Janis Joplin: The Essential Janis Joplin

Janis Joplin
The Essential Janis Joplin
Legacy
2003-01-14

Nowadays, major labels regularly and repeatedly reissue the same music, hoping to ring up additional sales of the same recordings. Often, they accomplish this by adding a few unreleased bonus tracks to each new package. The latest Janis Joplin two-CD set from Columbia, The Essential Janis Joplin, is a good example of this trend, with 21 of 30 tracks coming from Joplin’s four original albums and only two previously unissued songs . Before releasing this new compilation, Columbia already had no fewer than five Janis Joplin greatest hits packages on the market. Greatest Hits, the original Joplin best-of, was remastered in 1999. 18 Essential Songs, released in 1995, has almost twice as much music as Greatest Hits, but it does not include the hit single version of “Me and Bobby McGee”. The first Joplin box, Janis, spreads the best of her Columbia output and rarities over three discs. A second Janis box, the five-disc Box of Pearls, features every track from her four original albums plus rarities not on the first Janis box. The Essential Janis Joplin is presumably for listeners who want more than a single disc of Janis but not more than two.

All that being said, we now come to a much more important question: is the music any good? I say yes, resoundingly. Anyone familiar with Janis probably already agrees. If you have not heard her music before, I suggest that you at least purchase one of Joplin’s single-disc best-ofs, if not this two-disc set.

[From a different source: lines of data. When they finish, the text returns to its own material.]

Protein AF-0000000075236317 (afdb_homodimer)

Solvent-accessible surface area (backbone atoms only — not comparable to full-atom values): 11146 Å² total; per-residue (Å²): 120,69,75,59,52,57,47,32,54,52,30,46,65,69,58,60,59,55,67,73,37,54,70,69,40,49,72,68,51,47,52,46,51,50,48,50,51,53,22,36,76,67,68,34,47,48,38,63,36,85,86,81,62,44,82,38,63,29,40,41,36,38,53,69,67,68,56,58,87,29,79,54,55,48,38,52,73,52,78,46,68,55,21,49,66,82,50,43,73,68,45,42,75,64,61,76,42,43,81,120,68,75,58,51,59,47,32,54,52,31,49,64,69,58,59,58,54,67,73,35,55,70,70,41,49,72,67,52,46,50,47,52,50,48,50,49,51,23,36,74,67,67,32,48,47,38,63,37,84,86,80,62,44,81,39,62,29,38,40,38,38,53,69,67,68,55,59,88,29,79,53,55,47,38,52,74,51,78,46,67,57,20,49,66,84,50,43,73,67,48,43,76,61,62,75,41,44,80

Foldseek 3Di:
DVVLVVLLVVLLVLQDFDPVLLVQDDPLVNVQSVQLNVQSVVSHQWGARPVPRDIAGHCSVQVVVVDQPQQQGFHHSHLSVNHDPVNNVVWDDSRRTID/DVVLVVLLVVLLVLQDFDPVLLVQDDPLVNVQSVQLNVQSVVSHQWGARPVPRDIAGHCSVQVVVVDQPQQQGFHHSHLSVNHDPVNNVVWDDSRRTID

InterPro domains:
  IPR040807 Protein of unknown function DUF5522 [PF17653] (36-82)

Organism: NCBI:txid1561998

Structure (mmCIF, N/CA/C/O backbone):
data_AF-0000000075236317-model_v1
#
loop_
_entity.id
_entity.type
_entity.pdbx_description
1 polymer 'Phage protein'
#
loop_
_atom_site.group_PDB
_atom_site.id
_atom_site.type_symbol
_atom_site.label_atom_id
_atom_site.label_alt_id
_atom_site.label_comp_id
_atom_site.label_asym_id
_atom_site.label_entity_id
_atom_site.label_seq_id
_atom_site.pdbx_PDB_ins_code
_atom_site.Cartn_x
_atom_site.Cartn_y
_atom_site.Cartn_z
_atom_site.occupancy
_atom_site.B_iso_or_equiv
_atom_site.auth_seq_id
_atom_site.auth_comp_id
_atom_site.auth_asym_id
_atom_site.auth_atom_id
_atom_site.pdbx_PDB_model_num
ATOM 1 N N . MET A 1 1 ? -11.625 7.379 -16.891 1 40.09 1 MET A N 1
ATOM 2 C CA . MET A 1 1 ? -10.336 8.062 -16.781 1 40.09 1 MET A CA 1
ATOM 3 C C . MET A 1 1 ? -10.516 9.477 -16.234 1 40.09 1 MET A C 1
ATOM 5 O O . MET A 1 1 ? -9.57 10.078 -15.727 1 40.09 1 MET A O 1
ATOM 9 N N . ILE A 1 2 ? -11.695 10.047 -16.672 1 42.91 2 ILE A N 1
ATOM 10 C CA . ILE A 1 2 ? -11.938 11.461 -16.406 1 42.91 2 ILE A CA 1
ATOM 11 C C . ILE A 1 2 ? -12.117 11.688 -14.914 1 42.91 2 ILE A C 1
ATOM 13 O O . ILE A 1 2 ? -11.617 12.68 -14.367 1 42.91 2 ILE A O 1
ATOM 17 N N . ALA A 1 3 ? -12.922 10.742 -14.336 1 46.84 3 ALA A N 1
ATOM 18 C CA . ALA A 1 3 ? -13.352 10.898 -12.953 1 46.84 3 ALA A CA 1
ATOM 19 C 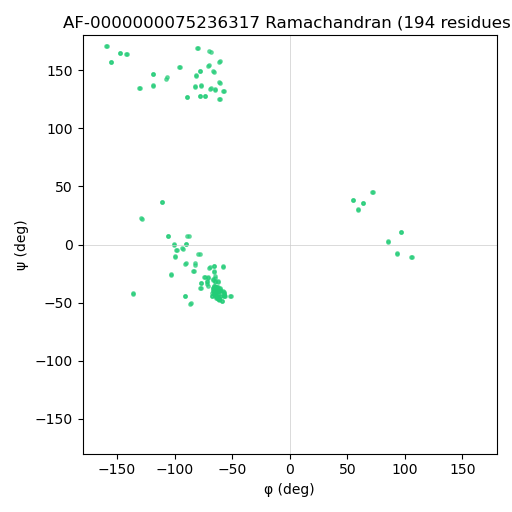C . ALA A 1 3 ? -12.156 10.992 -12.008 1 46.84 3 ALA A C 1
ATOM 21 O O . ALA A 1 3 ? -12.211 11.688 -10.992 1 46.84 3 ALA A O 1
ATOM 22 N N . ASN A 1 4 ? -10.906 10.492 -12.523 1 64.56 4 ASN A N 1
ATOM 23 C CA . ASN A 1 4 ? -9.719 10.375 -11.688 1 64.56 4 ASN A CA 1
ATOM 24 C C . ASN A 1 4 ? -8.984 11.703 -11.562 1 64.56 4 ASN A C 1
ATOM 26 O O . ASN A 1 4 ? -8.344 11.969 -10.547 1 64.56 4 ASN A O 1
ATOM 30 N N . TYR A 1 5 ? -9.352 12.586 -12.516 1 74 5 TYR A N 1
ATOM 31 C CA . TYR A 1 5 ? -8.625 13.852 -12.484 1 74 5 TYR A CA 1
ATOM 32 C C . TYR A 1 5 ? -9.148 14.75 -11.367 1 74 5 TYR A C 1
ATOM 34 O O . TYR A 1 5 ? -8.359 15.344 -10.625 1 74 5 TYR A O 1
ATOM 42 N N . THR A 1 6 ? -10.375 14.656 -11.242 1 90.44 6 THR A N 1
ATOM 43 C CA . THR A 1 6 ? -10.977 15.531 -10.242 1 90.44 6 THR A CA 1
ATOM 44 C C . THR A 1 6 ? -10.617 15.07 -8.828 1 90.44 6 THR A C 1
ATOM 46 O O . THR A 1 6 ? -10.445 15.898 -7.93 1 90.44 6 THR A O 1
ATOM 49 N N . LEU A 1 7 ? -10.391 13.828 -8.727 1 93.19 7 LEU A N 1
ATOM 50 C CA . LEU A 1 7 ? -10.031 13.281 -7.422 1 93.19 7 LEU A CA 1
ATOM 51 C C . LEU A 1 7 ? -8.656 13.781 -6.992 1 93.19 7 LEU A C 1
ATOM 53 O O . LEU A 1 7 ? -8.484 14.258 -5.867 1 93.19 7 LEU A O 1
ATOM 57 N N . PHE A 1 8 ? -7.73 13.828 -7.844 1 94.19 8 PHE A N 1
ATOM 58 C CA . PHE A 1 8 ? -6.371 14.211 -7.492 1 94.19 8 PHE A CA 1
ATOM 59 C C . PHE A 1 8 ? -6.262 15.719 -7.32 1 94.19 8 PHE A C 1
ATOM 61 O O . PHE A 1 8 ? -5.488 16.203 -6.488 1 94.19 8 PHE A O 1
ATOM 68 N N . GLU A 1 9 ? -7.023 16.438 -8.07 1 94.75 9 GLU A N 1
ATOM 69 C CA . GLU A 1 9 ? -7.07 17.875 -7.832 1 94.75 9 GLU A CA 1
ATOM 70 C C . GLU A 1 9 ? -7.609 18.188 -6.441 1 94.75 9 GLU A C 1
ATOM 72 O O . GLU A 1 9 ? -7.047 19.016 -5.723 1 94.75 9 GLU A O 1
ATOM 77 N N . ALA A 1 10 ? -8.641 17.516 -6.156 1 95.44 10 ALA A N 1
ATOM 78 C CA . ALA A 1 10 ? -9.211 17.688 -4.82 1 95.44 10 ALA A CA 1
ATOM 79 C C . ALA A 1 10 ? -8.219 17.266 -3.742 1 95.44 10 ALA A C 1
ATOM 81 O O . ALA A 1 10 ? -8.102 17.922 -2.703 1 95.44 10 ALA A O 1
ATOM 82 N N . ALA A 1 11 ? -7.516 16.219 -3.984 1 96.31 11 ALA A N 1
ATOM 83 C CA . ALA A 1 11 ? -6.52 15.711 -3.041 1 96.31 11 ALA A CA 1
ATOM 84 C C . ALA A 1 11 ? -5.406 16.734 -2.82 1 96.31 11 ALA A C 1
ATOM 86 O O . ALA A 1 11 ? -5.023 17 -1.681 1 96.31 11 ALA A O 1
ATOM 87 N N . VAL A 1 12 ? -4.902 17.281 -3.906 1 95.81 12 VAL A N 1
ATOM 88 C CA . VAL A 1 12 ? -3.842 18.281 -3.824 1 95.81 12 VAL A CA 1
ATOM 89 C C . VAL A 1 12 ? -4.324 19.484 -3.018 1 95.81 12 VAL A C 1
ATOM 91 O O . VAL A 1 12 ? -3.617 19.969 -2.135 1 95.81 12 VAL A O 1
ATOM 94 N N . ASN A 1 13 ? -5.512 19.938 -3.262 1 94.88 13 ASN A N 1
ATOM 95 C CA . ASN A 1 13 ? -6.059 21.094 -2.555 1 94.88 13 ASN A CA 1
ATOM 96 C C . ASN A 1 13 ? -6.234 20.812 -1.066 1 94.88 13 ASN A C 1
ATOM 98 O O . ASN A 1 13 ? -6.008 21.688 -0.231 1 94.88 13 ASN A O 1
ATOM 102 N N . LYS A 1 14 ? -6.613 19.594 -0.776 1 94.81 14 LYS A N 1
ATOM 103 C CA . LYS A 1 14 ? -6.824 19.203 0.618 1 94.81 14 LYS A CA 1
ATOM 104 C C . LYS A 1 14 ? -5.496 19.031 1.348 1 94.81 14 LYS A C 1
ATOM 106 O O . LYS A 1 14 ? -5.418 19.234 2.561 1 94.81 14 LYS A O 1
ATOM 111 N N . ALA A 1 15 ? -4.473 18.688 0.632 1 95.5 15 ALA A N 1
ATOM 112 C CA . ALA A 1 15 ? -3.188 18.375 1.246 1 95.5 15 ALA A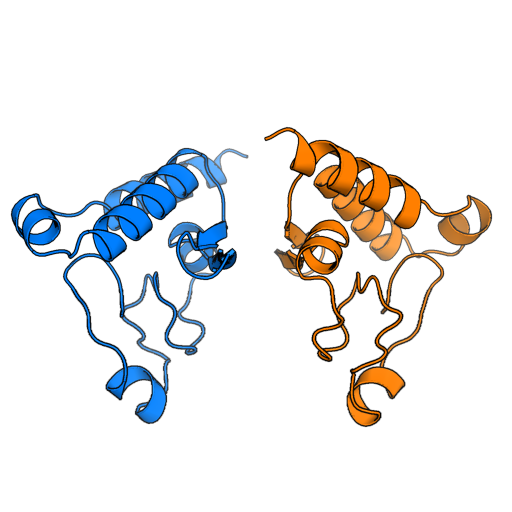 CA 1
ATOM 113 C C . ALA A 1 15 ? -2.309 19.609 1.368 1 95.5 15 ALA A C 1
ATOM 115 O O . ALA A 1 15 ? -1.326 19.609 2.113 1 95.5 15 ALA A O 1
ATOM 116 N N . LYS A 1 16 ? -2.617 20.594 0.695 1 92.38 16 LYS A N 1
ATOM 117 C CA . LYS A 1 16 ? -1.828 21.812 0.779 1 92.38 16 LYS A CA 1
ATOM 118 C C . LYS A 1 16 ? -1.84 22.375 2.195 1 92.38 16 LYS A C 1
ATOM 120 O O . LYS A 1 16 ? -2.871 22.359 2.873 1 92.38 16 LYS A O 1
ATOM 125 N N . VAL A 1 17 ? -0.657 22.859 2.631 1 89.31 17 VAL A N 1
ATOM 126 C CA . VAL A 1 17 ? -0.532 23.453 3.959 1 89.31 17 VAL A CA 1
ATOM 127 C C . VAL A 1 17 ? -0.102 24.906 3.838 1 89.31 17 VAL A C 1
ATOM 129 O O . VAL A 1 17 ? 0.641 25.266 2.92 1 89.31 17 VAL A O 1
ATOM 132 N N . ALA A 1 18 ? -0.63 25.672 4.805 1 85.25 18 ALA A N 1
ATOM 133 C CA . ALA A 1 18 ? -0.198 27.062 4.887 1 85.25 18 ALA A CA 1
ATOM 134 C C . ALA A 1 18 ? 1.273 27.156 5.277 1 85.25 18 ALA A C 1
ATOM 136 O O . ALA A 1 18 ? 1.794 26.297 5.977 1 85.25 18 ALA A O 1
ATOM 137 N N . TRP A 1 19 ? 1.822 28.172 4.789 1 87.31 19 TRP A N 1
ATOM 138 C CA . TRP A 1 19 ? 3.244 28.391 5.035 1 87.31 19 TRP A CA 1
ATOM 139 C C . TRP A 1 19 ? 3.555 28.312 6.527 1 87.31 19 TRP A C 1
ATOM 141 O O . TRP A 1 19 ? 4.535 27.672 6.93 1 87.31 19 TRP A O 1
ATOM 151 N N . VAL A 1 20 ? 2.748 28.922 7.34 1 84.81 20 VAL A N 1
ATOM 152 C CA . VAL A 1 20 ? 2.967 28.984 8.781 1 84.81 20 VAL A CA 1
ATOM 153 C C . VAL A 1 20 ? 2.979 27.562 9.352 1 84.81 20 VAL A C 1
ATOM 155 O O . VAL A 1 20 ? 3.723 27.266 10.289 1 84.81 20 VAL A O 1
ATOM 158 N N . ASN A 1 21 ? 2.166 26.672 8.898 1 85.62 21 ASN A N 1
ATOM 159 C CA . ASN A 1 21 ? 2.137 25.281 9.328 1 85.62 21 ASN A CA 1
ATOM 160 C C . ASN A 1 21 ? 3.355 24.5 8.828 1 85.62 21 ASN A C 1
ATOM 162 O O . ASN A 1 21 ? 3.926 23.688 9.555 1 85.62 21 ASN A O 1
ATOM 166 N N . TYR A 1 22 ? 3.732 24.875 7.668 1 90.19 22 TYR A N 1
ATOM 167 C CA . TYR A 1 22 ? 4.902 24.219 7.09 1 90.19 22 TYR A CA 1
ATOM 168 C C . TYR A 1 22 ? 6.16 24.547 7.883 1 90.19 22 TYR A C 1
ATOM 170 O O . TYR A 1 22 ? 6.984 23.672 8.148 1 90.19 22 TYR A O 1
ATOM 178 N N . ASP A 1 23 ? 6.281 25.828 8.32 1 90.56 23 ASP A N 1
ATOM 179 C CA . ASP A 1 23 ? 7.453 26.281 9.062 1 90.56 23 ASP A CA 1
ATOM 180 C C . ASP A 1 23 ? 7.551 25.578 10.414 1 90.56 23 ASP A C 1
ATOM 182 O O . ASP A 1 23 ? 8.641 25.453 10.977 1 90.56 23 ASP A O 1
ATOM 186 N N . GLY A 1 24 ? 6.457 25.172 10.93 1 93.56 24 GLY A N 1
ATOM 187 C CA . GLY A 1 24 ? 6.434 24.5 12.219 1 93.56 24 GLY A CA 1
ATOM 188 C C . GLY A 1 24 ? 6.832 23.047 12.141 1 93.56 24 GLY A C 1
ATOM 189 O O . GLY A 1 24 ? 7.105 22.406 13.172 1 93.56 24 GLY A O 1
ATOM 190 N N . LEU A 1 25 ? 6.992 22.516 10.977 1 96.12 25 LEU A N 1
ATOM 191 C CA . LEU A 1 25 ? 7.344 21.109 10.797 1 96.12 25 LEU A CA 1
ATOM 192 C C . LEU A 1 25 ? 8.844 20.891 10.984 1 96.12 25 LEU A C 1
ATOM 194 O O . LEU A 1 25 ? 9.648 21.766 10.641 1 96.12 25 LEU A O 1
ATOM 198 N N . THR A 1 26 ? 9.133 19.781 11.523 1 96.44 26 THR A N 1
ATOM 199 C CA . THR A 1 26 ? 10.531 19.375 11.586 1 96.44 26 THR A CA 1
ATOM 200 C C . THR A 1 26 ? 11.07 19.062 10.188 1 96.44 26 THR A C 1
ATOM 202 O O . THR A 1 26 ? 10.297 18.938 9.234 1 96.44 26 THR A O 1
ATOM 205 N N . SER A 1 27 ? 12.336 18.969 10.102 1 96.81 27 SER A N 1
ATOM 206 C CA . SER A 1 27 ? 12.961 18.641 8.82 1 96.81 27 SER A CA 1
ATOM 207 C C . SER A 1 27 ? 12.438 17.312 8.273 1 96.81 27 SER A C 1
ATOM 209 O O . SER A 1 27 ? 12.141 17.203 7.082 1 96.81 27 SER A O 1
ATOM 211 N N . GLU A 1 28 ? 12.297 16.375 9.141 1 97.12 28 GLU A N 1
ATOM 212 C CA . GLU A 1 28 ? 11.766 15.07 8.742 1 97.12 28 GLU A CA 1
ATOM 213 C C . GLU A 1 28 ? 10.32 15.18 8.266 1 97.12 28 GLU A C 1
ATOM 215 O O . GLU A 1 28 ? 9.945 14.602 7.246 1 97.12 28 GLU A O 1
ATOM 220 N N . GLU A 1 29 ? 9.594 15.906 8.984 1 97.19 29 GLU A N 1
ATOM 221 C CA . GLU A 1 29 ? 8.188 16.078 8.633 1 97.19 29 GLU A CA 1
ATOM 222 C C . GLU A 1 29 ? 8.039 16.828 7.312 1 97.19 29 GLU A C 1
ATOM 224 O O . GLU A 1 29 ? 7.137 16.531 6.523 1 97.19 29 GLU A O 1
ATOM 229 N N . ARG A 1 30 ? 8.906 17.781 7.043 1 97.5 30 ARG A N 1
ATOM 230 C CA . ARG A 1 30 ? 8.898 18.484 5.766 1 97.5 30 ARG A CA 1
ATOM 231 C C . ARG A 1 30 ? 9.18 17.531 4.609 1 97.5 30 ARG A C 1
ATOM 233 O O . ARG A 1 30 ? 8.539 17.609 3.562 1 97.5 30 ARG A O 1
ATOM 240 N N . THR A 1 31 ? 10.094 16.656 4.898 1 98 31 THR A N 1
ATOM 241 C CA . THR A 1 31 ? 10.422 15.68 3.861 1 98 31 THR A CA 1
ATOM 242 C C . THR A 1 31 ? 9.227 14.766 3.582 1 98 31 THR A C 1
ATOM 244 O O . THR A 1 31 ? 8.922 14.477 2.424 1 98 31 THR A O 1
ATOM 247 N N . ILE A 1 32 ? 8.57 14.352 4.613 1 98 32 ILE A N 1
ATOM 248 C CA . ILE A 1 32 ? 7.387 13.508 4.469 1 98 32 ILE A CA 1
ATOM 249 C C . ILE A 1 32 ? 6.312 14.266 3.689 1 98 32 ILE A C 1
ATOM 251 O O . ILE A 1 32 ? 5.707 13.719 2.764 1 98 32 ILE A O 1
ATOM 255 N N . HIS A 1 33 ? 6.098 15.484 4.09 1 97.88 33 HIS A N 1
ATOM 256 C CA . HIS A 1 33 ? 5.113 16.312 3.404 1 97.88 33 HIS A CA 1
ATOM 257 C C . HIS A 1 33 ? 5.438 16.438 1.92 1 97.88 33 HIS A C 1
ATOM 259 O O . HIS A 1 33 ? 4.555 16.297 1.072 1 97.88 33 HIS A O 1
ATOM 265 N N . MET A 1 34 ? 6.719 16.672 1.553 1 97.62 34 MET A N 1
ATOM 266 C CA . MET A 1 34 ? 7.141 16.844 0.167 1 97.62 34 MET A CA 1
ATOM 267 C C . MET A 1 34 ? 6.914 15.57 -0.639 1 97.62 34 MET A C 1
ATOM 269 O O . MET A 1 34 ? 6.422 15.625 -1.767 1 97.62 34 MET A O 1
ATOM 273 N N . GLU A 1 35 ? 7.266 14.453 -0.034 1 98 35 GLU A N 1
ATOM 274 C CA . GLU A 1 35 ? 7.047 13.188 -0.73 1 98 35 GLU A CA 1
ATOM 275 C C . GLU A 1 35 ? 5.559 12.93 -0.957 1 98 35 GLU A C 1
ATOM 277 O O . GLU A 1 35 ? 5.168 12.422 -2.006 1 98 35 GLU A O 1
ATOM 282 N N . HIS A 1 36 ? 4.789 13.258 0.016 1 98.44 36 HIS A N 1
ATOM 283 C CA . HIS A 1 36 ? 3.346 13.094 -0.116 1 98.44 36 HIS A CA 1
ATOM 284 C C . HIS A 1 36 ? 2.789 13.984 -1.225 1 98.44 36 HIS A C 1
ATOM 286 O O . HIS A 1 36 ? 2.043 13.516 -2.086 1 98.44 36 HIS A O 1
ATOM 292 N N . MET A 1 37 ? 3.203 15.195 -1.253 1 98.19 37 MET A N 1
ATOM 293 C CA . MET A 1 37 ? 2.738 16.141 -2.268 1 98.19 37 MET A CA 1
ATOM 294 C C . MET A 1 37 ? 3.164 15.688 -3.662 1 98.19 37 MET A C 1
ATOM 296 O O . MET A 1 37 ? 2.369 15.734 -4.602 1 98.19 37 MET A O 1
ATOM 300 N N . LYS A 1 38 ? 4.363 15.312 -3.754 1 97.69 38 LYS A N 1
ATOM 301 C CA . LYS A 1 38 ? 4.844 14.812 -5.039 1 97.69 38 LYS A CA 1
ATOM 302 C C . LYS A 1 38 ? 3.992 13.641 -5.52 1 97.69 38 LYS A C 1
ATOM 304 O O . LYS A 1 38 ? 3.615 13.578 -6.691 1 97.69 38 LYS A O 1
ATOM 309 N N . ALA A 1 39 ? 3.707 12.758 -4.617 1 97.31 39 ALA A N 1
ATOM 310 C CA . ALA A 1 39 ? 2.924 11.578 -4.969 1 97.31 39 ALA A CA 1
ATOM 311 C C . ALA A 1 39 ? 1.538 11.969 -5.473 1 97.31 39 ALA A C 1
ATOM 313 O O . ALA A 1 39 ? 1.091 11.484 -6.516 1 97.31 39 ALA A O 1
ATOM 314 N N . ILE A 1 40 ? 0.873 12.82 -4.805 1 97.44 40 ILE A N 1
ATOM 315 C CA . ILE A 1 40 ? -0.492 13.148 -5.195 1 97.44 40 ILE A CA 1
ATOM 316 C C . ILE A 1 40 ? -0.475 13.977 -6.477 1 97.44 40 ILE A C 1
ATOM 318 O O . ILE A 1 40 ? -1.38 13.859 -7.309 1 97.44 40 ILE A O 1
ATOM 322 N N . ASN A 1 41 ? 0.567 14.773 -6.648 1 97 41 ASN A N 1
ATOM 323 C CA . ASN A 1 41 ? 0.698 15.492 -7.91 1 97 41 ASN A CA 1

Stylistically, Joplin’s deeply moving art appears to come from three places. Two are understandable, if not predictable: the psychedelic rock she was exposed to after moving to San Francisco and the vintage blues so many young folks were fascinated by in the ’60s. In contrast, the third influence, pure soul music, seems at first glance to be out of left field, though it increasingly informed Joplin’s music as her career progressed.

I can imagine Janis at Monterey Pop, surrounded by, and generating, a great deal of excitement. The Who smashed their guitars, Hendrix set his on fire, and Joplin made a name for herself with her tortured version of Big Mama Thornton’s “Ball and Chain”. Amidst all this, soul star Otis Redding simply tore the house down, affecting Janis deeply and leaving just about everyone in the audience with their mouths hanging open.

From then on, over the course of three years and these two CDs, Joplin evolved into the finest caucasian female soul vocalist this side of Dusty Springfield. She cut thoroughly convincing versions of many now familiar soul songs, a few of which became famous because she recorded them: “Piece of My Heart”, recorded before by Aretha Franklin’s sister Erma; “Raise Your Hand”, by Otis Redding’s Stax labelmate Eddie Floyd; “Tell Mama”, made famous by Etta James; “Cry Baby”, originally a hit for Garnett Mimms; and, of course, “Get It While You Can”, which Jerry Ragovoy and Mort Shuman wrote for Howard Tate. “Work Me, Lord”, by bluesman Nick Gravenites, “A Woman Left Lonely” by Dan Penn and Spooner Oldham, “My Baby” by Ragovoy and Shuman, “Trust Me” by Bobby Womack and even the Bee Gees’ “To Love Somebody” also qualify as soul songs, as do “Maybe” and the Sly Stone-influenced “Try (Just a Little Bit Harder).” In other words, nearly half of this two-CD retrospective is comprised of very soulful numbers.

Like Dylan, Janis did not have a conventionally beautiful voice. It was rough and grainy but, at the same time, real and expressive. As with any great soul singer or interpreter of the blues, it’s the feeling that matters. When Janis sings these songs, though they flow from the deep well of African-American culture, I believe her. Why? Because I can feel her pain. I once saw her respond to an interviewer’s question about her childhood and adolescence in Port Arthur, Texas. As she responded, the pain on her face and in her voice was so palpable I could almost reach out and touch it. This pain is what seems to drive her music, almost all of which expresses her desperate need to be loved and the unbearable anguish she felt when she was not.

Sadly, that pain also seems to have led her to kill herself with heroin at the tender age of 27. As suggested by the Rodgers and Hart song she sings here, Janis really was “Little Girl Blue”. Somehow, though she took her own life, knowing that she felt and honestly expressed her sorrow and longing gives me some kind of hope. At least we have her music to remember her by.